Devpost
- Company type: Private
- Available in: English
- Founded: 2009
- Founder: Brandon Kessler
- Website: devpost.com
- Commercial: Yes

= Devpost =

Software development company

Devpost (formerly ChallengePost) is a platform that helps software engineers participate in software competitions (hackathons). Customers market their developer tools and jobs to the Devpost community. The company was founded by Brandon Kessler in 2009.

== Origin ==
In 2006, Colin Nederkoorn initiated a public contest prompting programmers to develop a means for running the Windows XP operating system through an Intel Mac. Programmer Jesus Lopez eventually won the competition, which had accumulated over $13,000 in donations.
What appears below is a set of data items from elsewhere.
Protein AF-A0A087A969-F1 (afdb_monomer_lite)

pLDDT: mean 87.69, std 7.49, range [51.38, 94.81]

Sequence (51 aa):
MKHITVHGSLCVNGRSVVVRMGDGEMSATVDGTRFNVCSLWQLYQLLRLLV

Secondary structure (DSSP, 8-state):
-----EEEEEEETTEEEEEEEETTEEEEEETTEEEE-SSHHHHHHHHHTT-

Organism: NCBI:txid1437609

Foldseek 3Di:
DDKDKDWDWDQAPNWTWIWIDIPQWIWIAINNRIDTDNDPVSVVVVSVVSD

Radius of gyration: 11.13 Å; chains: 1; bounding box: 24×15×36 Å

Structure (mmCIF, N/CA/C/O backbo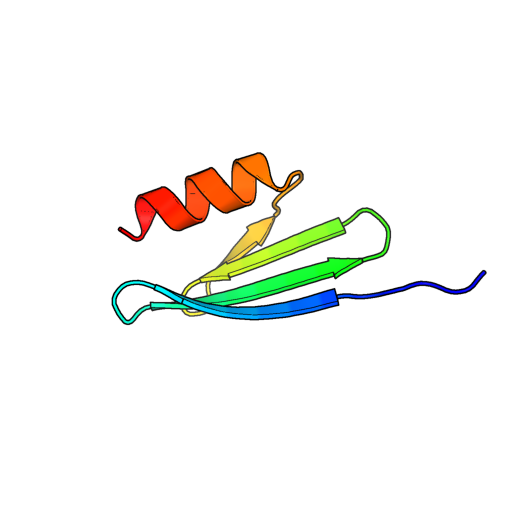ne):
data_AF-A0A087A969-F1
#
_entry.id   AF-A0A087A969-F1
#
loop_
_atom_site.group_PDB
_atom_site.id
_atom_site.type_symbol
_atom_site.label_atom_id
_atom_site.label_alt_id
_atom_site.label_comp_id
_atom_site.label_asym_id
_atom_site.label_entity_id
_atom_site.label_seq_id
_atom_site.pdbx_PDB_ins_code
_atom_site.Cartn_x
_atom_site.Cartn_y
_atom_site.Cartn_z
_atom_site.occupancy
_atom_site.B_iso_or_equiv
_atom_site.auth_seq_id
_atom_site.auth_comp_id
_atom_site.auth_asym_id
_atom_site.auth_atom_id
_atom_site.pdbx_PDB_model_num
ATOM 1 N N . MET A 1 1 ? 12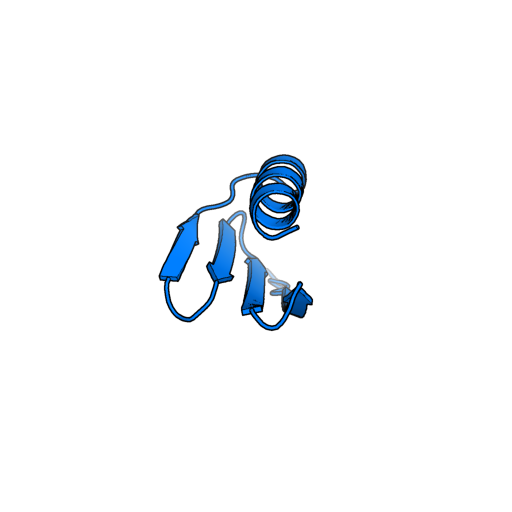.179 -0.664 -24.826 1.00 51.38 1 MET A N 1
ATOM 2 C CA . MET A 1 1 ? 12.440 -1.034 -23.417 1.00 51.38 1 MET A CA 1
ATOM 3 C C . MET A 1 1 ? 11.200 -1.731 -22.882 1.00 51.38 1 MET A C 1
ATOM 5 O O . MET A 1 1 ? 10.107 -1.291 -23.212 1.00 51.38 1 MET A O 1
ATOM 9 N N . LYS A 1 2 ? 11.340 -2.859 -22.175 1.00 70.19 2 LYS A N 1
ATOM 10 C CA . LYS A 1 2 ? 10.197 -3.552 -21.558 1.00 70.19 2 LYS A CA 1
ATOM 11 C C . LYS A 1 2 ? 10.002 -2.978 -20.159 1.00 70.19 2 LYS A C 1
ATOM 13 O O . LYS A 1 2 ? 10.961 -2.941 -19.395 1.00 70.19 2 LYS A O 1
ATOM 18 N N . HIS A 1 3 ? 8.790 -2.537 -19.862 1.00 73.31 3 HIS A N 1
ATOM 19 C CA . HIS A 1 3 ? 8.422 -1.952 -18.580 1.00 73.31 3 HIS A CA 1
ATOM 20 C C . HIS A 1 3 ? 7.560 -2.955 -17.811 1.00 73.31 3 HIS A C 1
ATOM 22 O O . HIS A 1 3 ? 6.653 -3.560 -18.384 1.00 73.31 3 HIS A O 1
ATOM 28 N N . ILE A 1 4 ? 7.905 -3.201 -16.546 1.00 75.25 4 ILE A N 1
ATOM 29 C CA . ILE A 1 4 ? 7.169 -4.111 -15.663 1.00 75.25 4 ILE A CA 1
ATOM 30 C C . ILE A 1 4 ? 6.371 -3.249 -14.696 1.00 75.25 4 ILE A C 1
ATOM 32 O O . ILE A 1 4 ? 6.946 -2.489 -13.917 1.00 75.25 4 ILE A O 1
ATOM 36 N N . THR A 1 5 ? 5.051 -3.401 -14.734 1.00 83.69 5 THR A N 1
ATOM 37 C CA . THR A 1 5 ? 4.146 -2.813 -13.749 1.00 83.69 5 THR A CA 1
ATOM 38 C C . THR A 1 5 ? 3.619 -3.921 -12.847 1.00 83.69 5 THR A C 1
ATOM 40 O O . THR A 1 5 ? 3.049 -4.906 -13.312 1.00 83.69 5 THR A O 1
ATOM 43 N N . VAL A 1 6 ? 3.816 -3.762 -11.545 1.00 85.00 6 VAL A N 1
ATOM 44 C CA . VAL A 1 6 ? 3.319 -4.646 -10.497 1.00 85.00 6 VAL A CA 1
ATOM 45 C C . VAL A 1 6 ? 2.067 -4.026 -9.895 1.00 85.00 6 VAL A C 1
ATOM 47 O O . VAL A 1 6 ? 2.065 -2.864 -9.488 1.00 85.00 6 VAL A O 1
ATOM 50 N N . HIS A 1 7 ? 1.006 -4.820 -9.817 1.00 89.62 7 HIS A N 1
ATOM 51 C CA . HIS A 1 7 ? -0.227 -4.472 -9.126 1.00 89.62 7 HIS A CA 1
ATOM 52 C C . HIS A 1 7 ? -0.478 -5.504 -8.031 1.00 89.62 7 HIS A C 1
ATOM 54 O O . HIS A 1 7 ? -0.413 -6.704 -8.287 1.00 89.62 7 HIS A O 1
ATOM 60 N N . GLY A 1 8 ? -0.768 -5.040 -6.821 1.00 90.38 8 GLY A N 1
ATOM 61 C CA . GLY A 1 8 ? -1.119 -5.893 -5.691 1.00 90.38 8 GLY A CA 1
ATOM 62 C C . GLY A 1 8 ? -2.269 -5.287 -4.903 1.00 90.38 8 GLY A C 1
ATOM 63 O O . GLY A 1 8 ? -2.368 -4.069 -4.785 1.00 90.38 8 GLY A O 1
ATOM 64 N N . SER A 1 9 ? -3.143 -6.126 -4.365 1.00 92.25 9 SER A N 1
ATOM 65 C CA . SER A 1 9 ? -4.219 -5.703 -3.470 1.00 92.25 9 SER A CA 1
ATOM 66 C C . SER A 1 9 ? -4.091 -6.422 -2.138 1.00 92.25 9 SER A C 1
ATOM 68 O O . SER A 1 9 ? -3.839 -7.627 -2.114 1.00 92.25 9 SER A O 1
ATOM 70 N N . LEU A 1 10 ? -4.279 -5.697 -1.043 1.00 90.88 10 LEU A N 1
ATOM 71 C CA . LEU A 1 10 ? -4.250 -6.223 0.313 1.00 90.88 10 LEU A CA 1
ATOM 72 C C . LEU A 1 10 ? -5.439 -5.667 1.097 1.00 90.88 10 LEU A C 1
ATOM 74 O O . LEU A 1 10 ? -5.762 -4.487 0.984 1.00 90.88 10 LEU A O 1
ATOM 78 N N . CYS A 1 11 ? -6.066 -6.510 1.911 1.00 91.25 11 CYS A N 1
ATOM 79 C CA . CYS A 1 11 ? -7.042 -6.068 2.900 1.00 91.25 11 CYS A CA 1
ATOM 80 C C . CYS A 1 11 ? -6.345 -5.993 4.260 1.00 91.25 11 CYS A C 1
ATOM 82 O O . CYS A 1 11 ? -5.839 -7.005 4.743 1.00 91.25 11 CYS A O 1
ATOM 84 N N . VAL A 1 12 ? -6.311 -4.811 4.874 1.00 89.25 12 VAL A N 1
ATOM 85 C CA . VAL A 1 12 ? -5.678 -4.580 6.183 1.00 89.25 12 VAL A CA 1
ATOM 86 C C . VAL A 1 12 ? -6.738 -4.044 7.129 1.00 89.25 12 VAL A C 1
ATOM 88 O O . VAL A 1 12 ? -7.303 -2.990 6.863 1.00 89.25 12 VAL A O 1
ATOM 91 N N . ASN A 1 13 ? -7.051 -4.778 8.202 1.00 90.94 13 ASN A N 1
ATOM 92 C CA . ASN A 1 13 ? -8.088 -4.390 9.170 1.00 90.94 13 ASN A CA 1
ATOM 93 C C . ASN A 1 13 ? -9.435 -3.988 8.531 1.00 90.94 13 ASN A C 1
ATOM 95 O O . ASN A 1 13 ? -10.092 -3.040 8.951 1.00 90.94 13 ASN A O 1
ATOM 99 N N . GLY A 1 14 ? -9.846 -4.693 7.472 1.00 90.38 14 GLY A N 1
ATOM 100 C CA . GLY A 1 14 ? -11.086 -4.395 6.746 1.00 90.38 14 GLY A CA 1
ATOM 101 C C . GLY A 1 14 ? -11.001 -3.224 5.759 1.00 90.38 14 GLY A C 1
ATOM 102 O O . GLY A 1 14 ? -11.977 -2.963 5.062 1.00 90.38 14 GLY A O 1
ATOM 103 N N . ARG A 1 15 ? -9.845 -2.558 5.644 1.00 91.50 15 ARG A N 1
ATOM 104 C CA . ARG A 1 15 ? -9.574 -1.521 4.643 1.00 91.50 15 ARG A CA 1
ATOM 105 C C . ARG A 1 15 ? -8.980 -2.109 3.377 1.00 91.50 15 ARG A C 1
ATOM 107 O O . ARG A 1 15 ? -8.105 -2.976 3.441 1.00 91.50 15 ARG A O 1
ATOM 114 N N . SER A 1 16 ? -9.427 -1.617 2.229 1.00 93.38 16 SER A N 1
ATOM 115 C CA . SER A 1 16 ? -8.933 -2.049 0.924 1.00 93.38 16 SER A CA 1
ATOM 116 C C . SER A 1 16 ? -7.715 -1.226 0.534 1.00 93.38 16 SER A C 1
ATOM 118 O O . SER A 1 16 ? -7.790 -0.001 0.451 1.00 93.38 16 SER A O 1
ATOM 120 N N . VAL A 1 17 ? -6.590 -1.890 0.283 1.00 93.31 17 VAL A N 1
ATOM 121 C CA . VAL A 1 17 ? -5.344 -1.254 -0.143 1.00 93.31 17 VAL A CA 1
ATOM 122 C C . VAL A 1 17 ? -4.933 -1.808 -1.503 1.00 93.31 17 VAL A C 1
ATOM 124 O O . VAL A 1 17 ? -4.776 -3.013 -1.673 1.00 93.31 17 VAL A O 1
ATOM 127 N N . VAL A 1 18 ? -4.723 -0.937 -2.486 1.00 94.25 18 VAL A N 1
ATOM 128 C CA . VAL A 1 18 ? -4.249 -1.298 -3.830 1.00 94.25 18 VAL A CA 1
ATOM 129 C C . VAL A 1 18 ? -2.911 -0.629 -4.082 1.00 94.25 18 VAL A C 1
ATOM 131 O O . VAL A 1 18 ? -2.828 0.592 -4.142 1.00 94.25 18 VAL A O 1
ATOM 134 N N . VAL A 1 19 ? -1.864 -1.417 -4.275 1.00 92.88 19 VAL A N 1
ATOM 135 C CA . VAL A 1 19 ? -0.512 -0.949 -4.576 1.00 92.88 19 VAL A CA 1
ATOM 136 C C . VAL A 1 19 ? -0.243 -1.106 -6.066 1.00 92.88 19 VAL A C 1
ATOM 138 O O . VAL A 1 19 ? -0.533 -2.145 -6.662 1.00 92.88 19 VAL A O 1
ATOM 141 N N . ARG A 1 20 ? 0.330 -0.071 -6.674 1.00 92.06 20 ARG A N 1
ATOM 142 C CA . ARG A 1 20 ? 0.845 -0.080 -8.044 1.00 92.06 20 ARG A CA 1
ATOM 143 C C . ARG A 1 20 ? 2.300 0.353 -8.007 1.00 92.06 20 ARG A C 1
ATOM 145 O O . ARG A 1 20 ? 2.591 1.382 -7.407 1.00 92.06 20 ARG A O 1
ATOM 152 N N . MET A 1 21 ? 3.189 -0.400 -8.639 1.00 88.44 21 MET A N 1
ATOM 153 C CA . MET A 1 21 ? 4.613 -0.088 -8.736 1.00 88.44 21 MET A CA 1
ATOM 154 C C . MET A 1 21 ? 5.080 -0.319 -10.170 1.00 88.44 21 MET A C 1
ATOM 156 O O . MET A 1 21 ? 4.947 -1.421 -10.689 1.00 88.44 21 MET A O 1
ATOM 160 N N . GLY A 1 22 ? 5.616 0.701 -10.822 1.00 85.00 22 GLY A N 1
ATOM 161 C CA . GLY A 1 22 ? 6.110 0.612 -12.193 1.00 85.00 22 GLY A CA 1
ATOM 162 C C . GLY A 1 22 ? 6.766 1.916 -12.617 1.00 85.00 22 GLY A C 1
ATOM 163 O O . GLY A 1 22 ? 6.416 2.974 -12.113 1.00 85.00 22 GLY A O 1
ATOM 164 N N . ASP A 1 23 ? 7.735 1.836 -13.525 1.00 77.56 23 ASP A N 1
ATOM 165 C CA . ASP A 1 23 ? 8.373 3.003 -14.159 1.00 77.56 23 ASP A CA 1
ATOM 166 C C . ASP A 1 23 ? 8.979 4.022 -13.184 1.00 77.56 23 ASP A C 1
ATOM 168 O O . ASP A 1 23 ? 9.001 5.220 -13.441 1.00 77.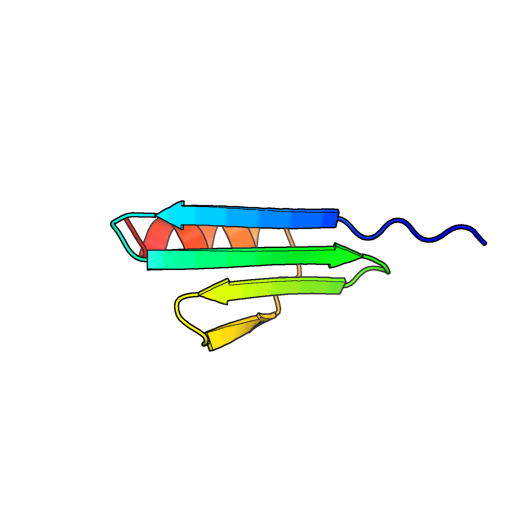56 23 ASP A O 1
ATOM 172 N N . GLY A 1 24 ? 9.494 3.527 -12.053 1.00 76.94 24 GLY A N 1
ATOM 173 C CA . GLY A 1 24 ? 10.066 4.363 -10.992 1.00 76.94 24 GLY A CA 1
ATOM 174 C C . GLY A 1 24 ? 9.023 5.032 -10.094 1.00 76.94 24 GLY A C 1
ATOM 175 O O . GLY A 1 24 ? 9.391 5.689 -9.126 1.00 76.94 24 GLY A O 1
ATOM 176 N N . GLU A 1 25 ? 7.738 4.817 -10.365 1.00 83.81 25 GLU A N 1
ATOM 177 C CA . GLU A 1 25 ? 6.625 5.313 -9.570 1.00 83.81 25 GLU A CA 1
ATOM 178 C C . GLU A 1 25 ? 6.023 4.187 -8.733 1.00 83.81 25 GLU A C 1
ATOM 180 O O . GLU A 1 25 ? 5.854 3.045 -9.176 1.00 83.81 25 GLU A O 1
ATOM 185 N N . MET A 1 26 ? 5.645 4.517 -7.504 1.00 88.62 26 MET A N 1
ATOM 186 C CA . MET A 1 26 ? 4.874 3.624 -6.663 1.00 88.62 26 MET A CA 1
ATOM 187 C C . MET A 1 26 ? 3.739 4.412 -6.012 1.00 88.62 26 MET A C 1
ATOM 189 O O . MET A 1 26 ? 3.885 5.544 -5.562 1.00 88.62 26 MET A O 1
ATOM 193 N N . SER A 1 27 ? 2.550 3.822 -6.006 1.00 91.75 27 SER A N 1
ATOM 194 C CA . SER A 1 27 ? 1.357 4.424 -5.421 1.00 91.75 27 SER A CA 1
ATOM 195 C C . SER A 1 27 ? 0.561 3.386 -4.651 1.00 91.75 27 SER A C 1
ATOM 197 O O . SER A 1 27 ? 0.519 2.217 -5.036 1.00 91.75 27 SER A O 1
ATOM 199 N N . ALA A 1 28 ? -0.071 3.815 -3.568 1.00 93.25 28 ALA A N 1
ATOM 200 C CA . ALA A 1 28 ? -0.958 2.992 -2.764 1.00 93.25 28 ALA A CA 1
ATOM 201 C 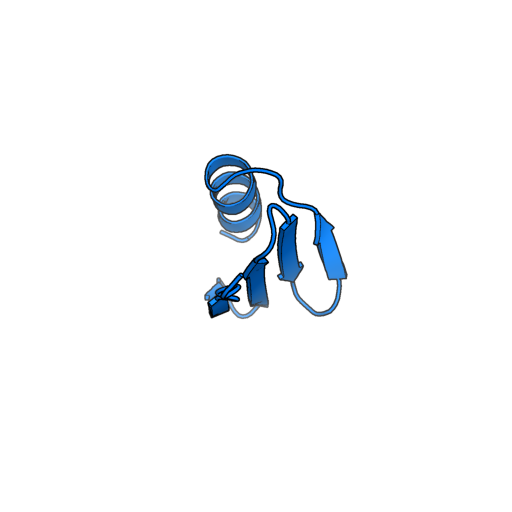C . ALA A 1 28 ? -2.306 3.697 -2.644 1.00 93.25 28 ALA A C 1
ATOM 203 O O . ALA A 1 28 ? -2.361 4.854 -2.253 1.00 93.25 28 ALA A O 1
ATOM 204 N N . THR A 1 29 ? -3.394 3.020 -2.976 1.00 94.81 29 THR A N 1
ATOM 205 C CA . THR A 1 29 ? -4.753 3.525 -2.799 1.00 94.81 29 THR A CA 1
ATOM 206 C C . THR A 1 29 ? -5.381 2.815 -1.614 1.00 94.81 29 THR A C 1
ATOM 208 O O . THR A 1 29 ? -5.590 1.611 -1.695 1.00 94.81 29 THR A O 1
ATOM 211 N N . VAL A 1 30 ? -5.682 3.538 -0.539 1.00 93.06 30 VAL A N 1
ATOM 212 C CA . VAL A 1 30 ? -6.350 3.021 0.665 1.00 93.06 30 VAL A CA 1
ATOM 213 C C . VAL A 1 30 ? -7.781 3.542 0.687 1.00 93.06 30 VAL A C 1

Seeing this competition, Kessler soon developed ChallengePost as a means through which similar competitions could be facilitated and promoted.

At first, the company allowed any individual or organization to post a competition. Over time, their scope evolved. In 2015, ChallengePost changed its name to Devpost and focused exclusively on helping software engineers participate in hackathons, and eventually to find jobs.

== Funding ==

In August 2011, ChallengePost raised $4.6 million in Series A funding from investors including former Apple executive Bob Borchers of Opus Capital and Qualcomm founder Irwin Jacobs.

== Hackathons and Jobs ==

Devpost now powers the majority of the world's in-person and online hackathons (software competitions), and helps software engineers find jobs or software companies hire skilled talents, in service of the company's mission "To help developers find fulfilling work." After 2019, the platform saw a surge in online hackathons hosted on the platforms due to the COVID-19 pandemic and its growing importance in tech innovation.

== Notable clients ==

In 2010, ChallengePost was named the official online "challenge platform" of the U.S. federal government, previously overseeing the NYC Big Apps contest in conjunction with the city of New York, as well as Michelle Obama's Apps for Healthy Kids challenge in conjunction with the U.S. Department of Agriculture.